Any organization that relies on third-party vendors to provide critical services or functions is at risk for a data breach, system failure or other incident. While it's impossible to completely eliminate the risk of an incident, organizations can take steps to manage and monitor these risks.
In this blog post, we'll discuss six common third-party risks that you need to be aware of. We'll also provide tips for mitigating these risks.
Keep in mind that third-party risk management is an essential part of doing business today, so don't neglect this important aspect of your operation.
When you work with a third party, you're sharing your data and systems with other organizations. Third-party vendors are often the targets of hackers and cybercriminals. In fact, a recent study found that 43 percent of data breaches occur as a result of attacks on them.
This on the other hand, makes your business vulnerable to cyberattacks which can result in the loss of data or even a breach.
Assessing the cybersecurity risks posed by third-party vendors is essential. You need to know what kind of data they have access to, as well as their security measures and response in the event of a contravention.
A system failure can occur when a third-party vendor's system goes down, or when your own system is unable to communicate with theirs.

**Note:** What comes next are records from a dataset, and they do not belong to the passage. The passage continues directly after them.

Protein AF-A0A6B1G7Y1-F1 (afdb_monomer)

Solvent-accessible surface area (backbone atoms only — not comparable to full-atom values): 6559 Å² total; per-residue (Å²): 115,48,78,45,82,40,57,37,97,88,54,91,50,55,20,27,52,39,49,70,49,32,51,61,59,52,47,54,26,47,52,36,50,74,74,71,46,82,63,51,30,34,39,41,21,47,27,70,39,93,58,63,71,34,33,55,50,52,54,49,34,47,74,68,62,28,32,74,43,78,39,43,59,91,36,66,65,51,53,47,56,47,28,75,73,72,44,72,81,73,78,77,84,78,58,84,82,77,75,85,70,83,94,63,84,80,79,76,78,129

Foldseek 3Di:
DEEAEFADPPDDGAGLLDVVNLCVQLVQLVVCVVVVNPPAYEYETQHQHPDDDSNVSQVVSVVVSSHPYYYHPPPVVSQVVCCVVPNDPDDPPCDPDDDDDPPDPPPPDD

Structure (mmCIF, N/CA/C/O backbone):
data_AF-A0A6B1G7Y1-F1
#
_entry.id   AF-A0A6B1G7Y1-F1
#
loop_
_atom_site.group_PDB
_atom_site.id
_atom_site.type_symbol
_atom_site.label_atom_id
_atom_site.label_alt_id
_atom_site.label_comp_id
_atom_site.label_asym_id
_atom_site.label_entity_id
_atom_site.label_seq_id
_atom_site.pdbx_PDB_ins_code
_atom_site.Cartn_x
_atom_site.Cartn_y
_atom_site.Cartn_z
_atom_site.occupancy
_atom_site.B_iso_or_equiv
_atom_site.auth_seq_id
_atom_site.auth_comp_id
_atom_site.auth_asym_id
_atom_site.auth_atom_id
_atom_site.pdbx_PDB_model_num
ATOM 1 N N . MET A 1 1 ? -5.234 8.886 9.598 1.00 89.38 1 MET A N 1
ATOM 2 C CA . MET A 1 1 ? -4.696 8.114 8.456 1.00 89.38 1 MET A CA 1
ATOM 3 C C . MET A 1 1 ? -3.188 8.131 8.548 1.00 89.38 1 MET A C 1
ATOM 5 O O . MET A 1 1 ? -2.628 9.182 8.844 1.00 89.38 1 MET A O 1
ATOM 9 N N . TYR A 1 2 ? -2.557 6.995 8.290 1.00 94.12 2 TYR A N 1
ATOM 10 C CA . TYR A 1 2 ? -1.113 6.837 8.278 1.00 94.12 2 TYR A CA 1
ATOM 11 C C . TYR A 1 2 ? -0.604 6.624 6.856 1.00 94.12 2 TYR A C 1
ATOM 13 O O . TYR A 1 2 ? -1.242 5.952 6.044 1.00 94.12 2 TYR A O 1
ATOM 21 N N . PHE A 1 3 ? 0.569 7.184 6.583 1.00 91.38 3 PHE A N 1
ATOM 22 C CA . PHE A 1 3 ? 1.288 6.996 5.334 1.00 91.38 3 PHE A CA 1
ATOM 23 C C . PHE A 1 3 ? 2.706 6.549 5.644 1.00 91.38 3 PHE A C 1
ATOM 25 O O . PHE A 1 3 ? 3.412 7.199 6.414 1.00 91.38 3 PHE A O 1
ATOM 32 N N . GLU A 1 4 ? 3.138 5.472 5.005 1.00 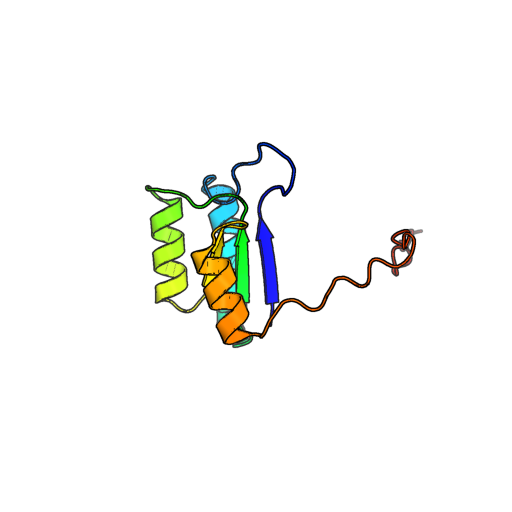93.44 4 GLU A N 1
ATOM 33 C CA . GLU A 1 4 ? 4.524 5.040 5.030 1.00 93.44 4 GLU A CA 1
ATOM 34 C C . GLU A 1 4 ? 5.127 5.138 3.639 1.00 93.44 4 GLU A C 1
ATOM 36 O O . GLU A 1 4 ? 4.558 4.672 2.656 1.00 93.44 4 GLU A O 1
ATOM 41 N N . TYR A 1 5 ? 6.309 5.737 3.557 1.00 91.56 5 TYR A N 1
ATOM 42 C CA . TYR A 1 5 ? 7.006 5.926 2.300 1.00 91.56 5 TYR A CA 1
ATOM 43 C C . TYR A 1 5 ? 8.228 5.008 2.194 1.00 91.56 5 TYR A C 1
ATOM 45 O O . TYR A 1 5 ? 9.103 5.016 3.064 1.00 91.56 5 TYR A O 1
ATOM 53 N N . LYS A 1 6 ? 8.318 4.237 1.102 1.00 91.81 6 LYS A N 1
ATOM 54 C CA . LYS A 1 6 ? 9.457 3.361 0.790 1.00 91.81 6 LYS A CA 1
ATOM 55 C C . LYS A 1 6 ? 9.981 3.568 -0.624 1.00 91.81 6 LYS A C 1
ATOM 57 O O . LYS A 1 6 ? 9.356 3.170 -1.604 1.00 91.81 6 LYS A O 1
ATOM 62 N N . GLY A 1 7 ? 11.206 4.059 -0.738 1.00 85.62 7 GLY A N 1
ATOM 63 C CA . GLY A 1 7 ? 11.886 4.191 -2.021 1.00 85.62 7 GLY A CA 1
ATOM 64 C C . GLY A 1 7 ? 12.728 5.449 -2.074 1.00 85.62 7 GLY A C 1
ATOM 65 O O . GLY A 1 7 ? 13.255 5.902 -1.059 1.00 85.62 7 GLY A O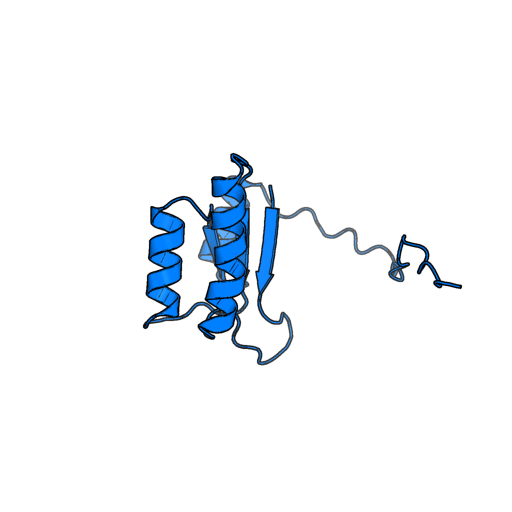 1
ATOM 66 N N . SER A 1 8 ? 12.872 5.999 -3.272 1.00 78.19 8 SER A N 1
ATOM 67 C CA . SER A 1 8 ? 13.483 7.304 -3.488 1.00 78.19 8 SER A CA 1
ATOM 68 C C . SER A 1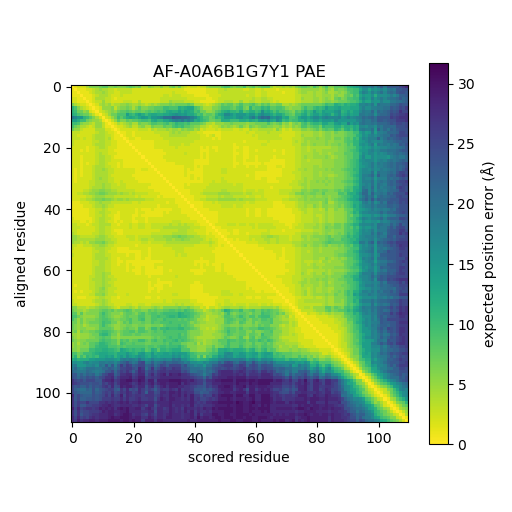 8 ? 12.702 8.063 -4.553 1.00 78.19 8 SER A C 1
ATOM 70 O O . SER A 1 8 ? 12.240 7.460 -5.517 1.00 78.19 8 SER A O 1
ATOM 72 N N . PHE A 1 9 ? 12.577 9.378 -4.368 1.00 67.25 9 PHE A N 1
ATOM 73 C CA . PHE A 1 9 ? 11.962 10.277 -5.345 1.00 67.25 9 PHE A CA 1
ATOM 74 C C . PHE A 1 9 ? 12.948 10.647 -6.470 1.00 67.25 9 PHE A C 1
ATOM 76 O O . PHE A 1 9 ? 12.533 10.944 -7.581 1.00 67.25 9 PHE A O 1
ATOM 83 N N . LYS A 1 10 ? 14.263 10.606 -6.193 1.00 66.38 10 LYS A N 1
ATOM 84 C CA . LYS A 1 10 ? 15.339 11.027 -7.116 1.00 66.38 10 LYS A CA 1
ATOM 85 C C . LYS A 1 10 ? 16.482 10.009 -7.254 1.00 66.38 10 LYS A C 1
ATOM 87 O O . LYS A 1 10 ? 17.599 10.384 -7.582 1.00 66.38 10 LYS A O 1
ATOM 92 N N . GLY A 1 11 ? 16.269 8.733 -6.935 1.00 62.91 11 GLY A N 1
ATOM 93 C CA . GLY A 1 11 ? 17.366 7.758 -6.919 1.00 62.91 11 GLY A CA 1
ATOM 94 C C . GLY A 1 11 ? 16.953 6.346 -7.304 1.00 62.91 11 GLY A C 1
ATOM 95 O O . GLY A 1 11 ? 15.781 5.995 -7.245 1.00 62.91 11 GLY A O 1
ATOM 96 N N . ALA A 1 12 ? 17.944 5.509 -7.612 1.00 70.81 12 ALA A N 1
ATOM 97 C CA . ALA A 1 12 ? 17.774 4.145 -8.123 1.00 70.81 12 ALA A CA 1
ATOM 98 C C . ALA A 1 12 ? 17.282 3.112 -7.086 1.00 70.81 12 ALA A C 1
ATOM 100 O O . ALA A 1 12 ? 17.328 1.908 -7.331 1.00 70.81 12 ALA A O 1
ATOM 101 N N . ARG A 1 13 ? 16.841 3.543 -5.894 1.00 78.00 13 ARG A N 1
ATOM 102 C CA . ARG A 1 13 ? 16.366 2.603 -4.870 1.00 78.00 13 ARG A CA 1
ATOM 103 C C . ARG A 1 13 ? 15.029 2.007 -5.323 1.00 78.00 13 ARG A C 1
ATOM 105 O O . ARG A 1 13 ? 14.050 2.752 -5.431 1.00 78.00 13 ARG A O 1
ATOM 112 N N . PRO A 1 14 ? 14.943 0.680 -5.509 1.00 85.06 14 PRO A N 1
ATOM 113 C CA . PRO A 1 14 ? 13.845 0.052 -6.239 1.00 85.06 14 PRO A CA 1
ATOM 114 C C . PRO A 1 14 ? 12.592 -0.172 -5.371 1.00 85.06 14 PRO A C 1
ATOM 116 O O . PRO A 1 14 ? 11.817 -1.083 -5.636 1.00 85.06 14 PRO A O 1
ATOM 119 N N . GLY A 1 15 ? 12.402 0.617 -4.308 1.00 90.50 15 GLY A N 1
ATOM 120 C CA . GLY A 1 15 ? 11.217 0.555 -3.451 1.00 90.50 15 GLY A CA 1
ATOM 121 C C . GLY A 1 15 ? 10.874 -0.863 -2.983 1.00 90.50 15 GLY A C 1
ATOM 122 O O . GLY A 1 15 ? 11.735 -1.602 -2.496 1.00 90.50 15 GLY A O 1
ATOM 123 N N . MET A 1 16 ? 9.609 -1.244 -3.155 1.00 93.94 16 MET A N 1
ATOM 124 C CA . MET A 1 16 ? 9.076 -2.546 -2.751 1.00 93.94 16 MET A CA 1
ATOM 125 C C . MET A 1 16 ? 9.387 -3.694 -3.719 1.00 93.94 16 MET A C 1
ATOM 127 O O . MET A 1 16 ? 9.045 -4.833 -3.407 1.00 93.94 16 MET A O 1
ATOM 131 N N . ARG A 1 17 ? 10.123 -3.471 -4.821 1.00 92.81 17 ARG A N 1
ATOM 132 C CA . ARG A 1 17 ? 10.728 -4.590 -5.578 1.00 92.81 17 ARG A CA 1
ATOM 133 C C . ARG A 1 17 ? 11.681 -5.410 -4.705 1.00 92.81 17 ARG A C 1
ATOM 135 O O . ARG A 1 17 ? 11.894 -6.594 -4.950 1.00 92.81 17 ARG A O 1
ATOM 142 N N . ARG A 1 18 ? 12.242 -4.799 -3.656 1.00 92.62 18 ARG A N 1
ATOM 143 C CA . ARG A 1 18 ? 12.984 -5.506 -2.612 1.00 92.62 18 ARG A CA 1
ATOM 144 C C . ARG A 1 18 ? 12.036 -6.137 -1.597 1.00 92.62 18 ARG A C 1
ATOM 146 O O . ARG A 1 18 ? 11.367 -5.435 -0.837 1.00 92.62 18 ARG A O 1
ATOM 153 N N . THR A 1 19 ? 12.088 -7.462 -1.491 1.00 94.81 19 THR A N 1
ATOM 154 C CA . THR A 1 19 ? 11.292 -8.253 -0.540 1.00 94.81 19 THR A CA 1
ATOM 155 C C . THR A 1 19 ? 11.436 -7.778 0.909 1.00 94.81 19 THR A C 1
ATOM 157 O O . THR A 1 19 ? 10.445 -7.718 1.631 1.00 94.81 19 THR A O 1
ATOM 160 N N . ASP A 1 20 ? 12.641 -7.400 1.354 1.00 95.31 20 ASP A N 1
ATOM 161 C CA . ASP A 1 20 ? 12.850 -6.909 2.725 1.00 95.31 20 ASP A CA 1
ATOM 162 C C . ASP A 1 20 ? 12.154 -5.564 2.980 1.00 95.31 20 ASP A C 1
ATOM 164 O O . ASP A 1 20 ? 11.650 -5.316 4.073 1.00 95.31 20 ASP A O 1
ATOM 168 N N . THR A 1 21 ? 12.092 -4.709 1.957 1.00 94.75 21 THR A N 1
ATOM 169 C CA . THR A 1 21 ? 11.418 -3.410 2.032 1.00 94.75 21 THR A CA 1
ATOM 170 C C . THR A 1 21 ? 9.906 -3.592 2.087 1.00 94.75 21 THR A C 1
ATOM 172 O O . THR A 1 21 ? 9.255 -2.945 2.906 1.00 94.75 21 THR A O 1
ATOM 175 N N . ALA A 1 22 ? 9.366 -4.521 1.290 1.00 96.00 22 ALA A N 1
ATOM 176 C CA . ALA A 1 22 ? 7.955 -4.884 1.349 1.00 96.00 22 ALA A CA 1
ATOM 177 C C . ALA A 1 22 ? 7.565 -5.409 2.741 1.00 96.00 22 ALA A C 1
ATOM 179 O O . ALA A 1 22 ? 6.629 -4.892 3.340 1.00 96.00 22 ALA A O 1
ATOM 180 N N . LYS A 1 23 ? 8.335 -6.349 3.309 1.00 96.88 23 LYS A N 1
ATOM 181 C CA . LYS A 1 23 ? 8.094 -6.871 4.669 1.00 96.88 23 LYS A CA 1
ATOM 182 C C . LYS A 1 23 ? 8.025 -5.763 5.717 1.00 96.88 23 LYS A C 1
ATOM 184 O O . LYS A 1 23 ? 7.087 -5.728 6.502 1.00 96.88 23 LYS A O 1
ATOM 189 N N . LYS A 1 24 ? 9.006 -4.855 5.712 1.00 95.50 24 LYS A N 1
ATOM 190 C CA . LYS A 1 24 ? 9.085 -3.753 6.684 1.00 95.50 24 LYS A CA 1
ATOM 191 C C . LYS A 1 24 ? 7.880 -2.821 6.594 1.00 95.50 24 LYS A C 1
ATOM 193 O O . LYS A 1 24 ? 7.349 -2.455 7.629 1.00 95.50 24 LYS A O 1
ATOM 198 N N . ALA A 1 25 ? 7.462 -2.456 5.381 1.00 96.19 25 ALA A N 1
ATOM 199 C CA . ALA A 1 25 ? 6.298 -1.592 5.201 1.00 96.19 25 ALA A CA 1
ATOM 200 C C . ALA A 1 25 ? 5.003 -2.292 5.628 1.00 96.19 25 ALA A C 1
ATOM 202 O O . ALA A 1 25 ? 4.214 -1.752 6.387 1.00 96.19 25 ALA A O 1
ATOM 203 N N . LEU A 1 26 ? 4.791 -3.529 5.181 1.00 97.38 26 LEU A N 1
ATOM 204 C CA . LEU A 1 26 ? 3.538 -4.234 5.448 1.00 97.38 26 LEU A CA 1
ATOM 205 C C . LEU A 1 26 ? 3.377 -4.609 6.929 1.00 97.38 26 LEU A C 1
ATOM 207 O O . LEU A 1 26 ? 2.255 -4.610 7.428 1.00 97.38 26 LEU A O 1
ATOM 211 N N . LEU A 1 27 ? 4.478 -4.891 7.639 1.00 97.44 27 LEU A N 1
ATOM 212 C CA . LEU A 1 27 ? 4.448 -5.258 9.057 1.00 97.44 27 LEU A CA 1
ATOM 213 C C . LEU A 1 27 ? 3.750 -4.199 9.918 1.00 97.44 27 LEU A C 1
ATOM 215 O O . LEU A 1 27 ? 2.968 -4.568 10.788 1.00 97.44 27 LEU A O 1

This can result in an interruption of service, data loss, and even business downtime.
One way to mitigate the risk of a system failure is by having a solid backup plan in place. You should also require your vendors to have a plan B that meets your standards.
In addition, you should regularly test your alternative plan to ensure that it works as intended.
When a third-party vendor is involved in an incident, it can damage your business's reputation. This is especially true if the incident is high-profile or if it results in customer data being compromised.
You can protect your business's reputation by doing your due diligence when selecting vendors. You should also have a plan in place for how you will handle incidents if they occur.
If a vendor is non compliant, it could put your business at risk. For example, if they are not compliant with the Payment Card Industry Data Security Standard (PCI DSS), then you could be fined for any breaches that occur as a result of their negligence.
You should ensure that your vendors comply with all relevant regulations and standards, and that they have implemented appropriate practices to protect your data.
Strategic risks arise when the third-party makes business decisions that don't align with your own objectives. This can result in financial losses, reputational damage, or even legal action.
To mitigate the risk of strategic misalignment, you need to have a clear understanding of your objectives and expectations. You should also keep communication channels open so that you can quickly resolve any issues that may come.
Third-party vendor's inability to meet the obligations that they have agreed to can put your business at financial risk. This can be missed payments, late fees, and even bankruptcy.
You can mitigate this risk by having a solid contract in place that outlines the expectations of both parties. You should also conduct regular reviews of your vendors' financial stability to ensure that they are still able to meet their obligations.
Third-party risks can have a serious impact on your business. By taking the time to understand and mitigate these risks, you can protect your organization from potential harm.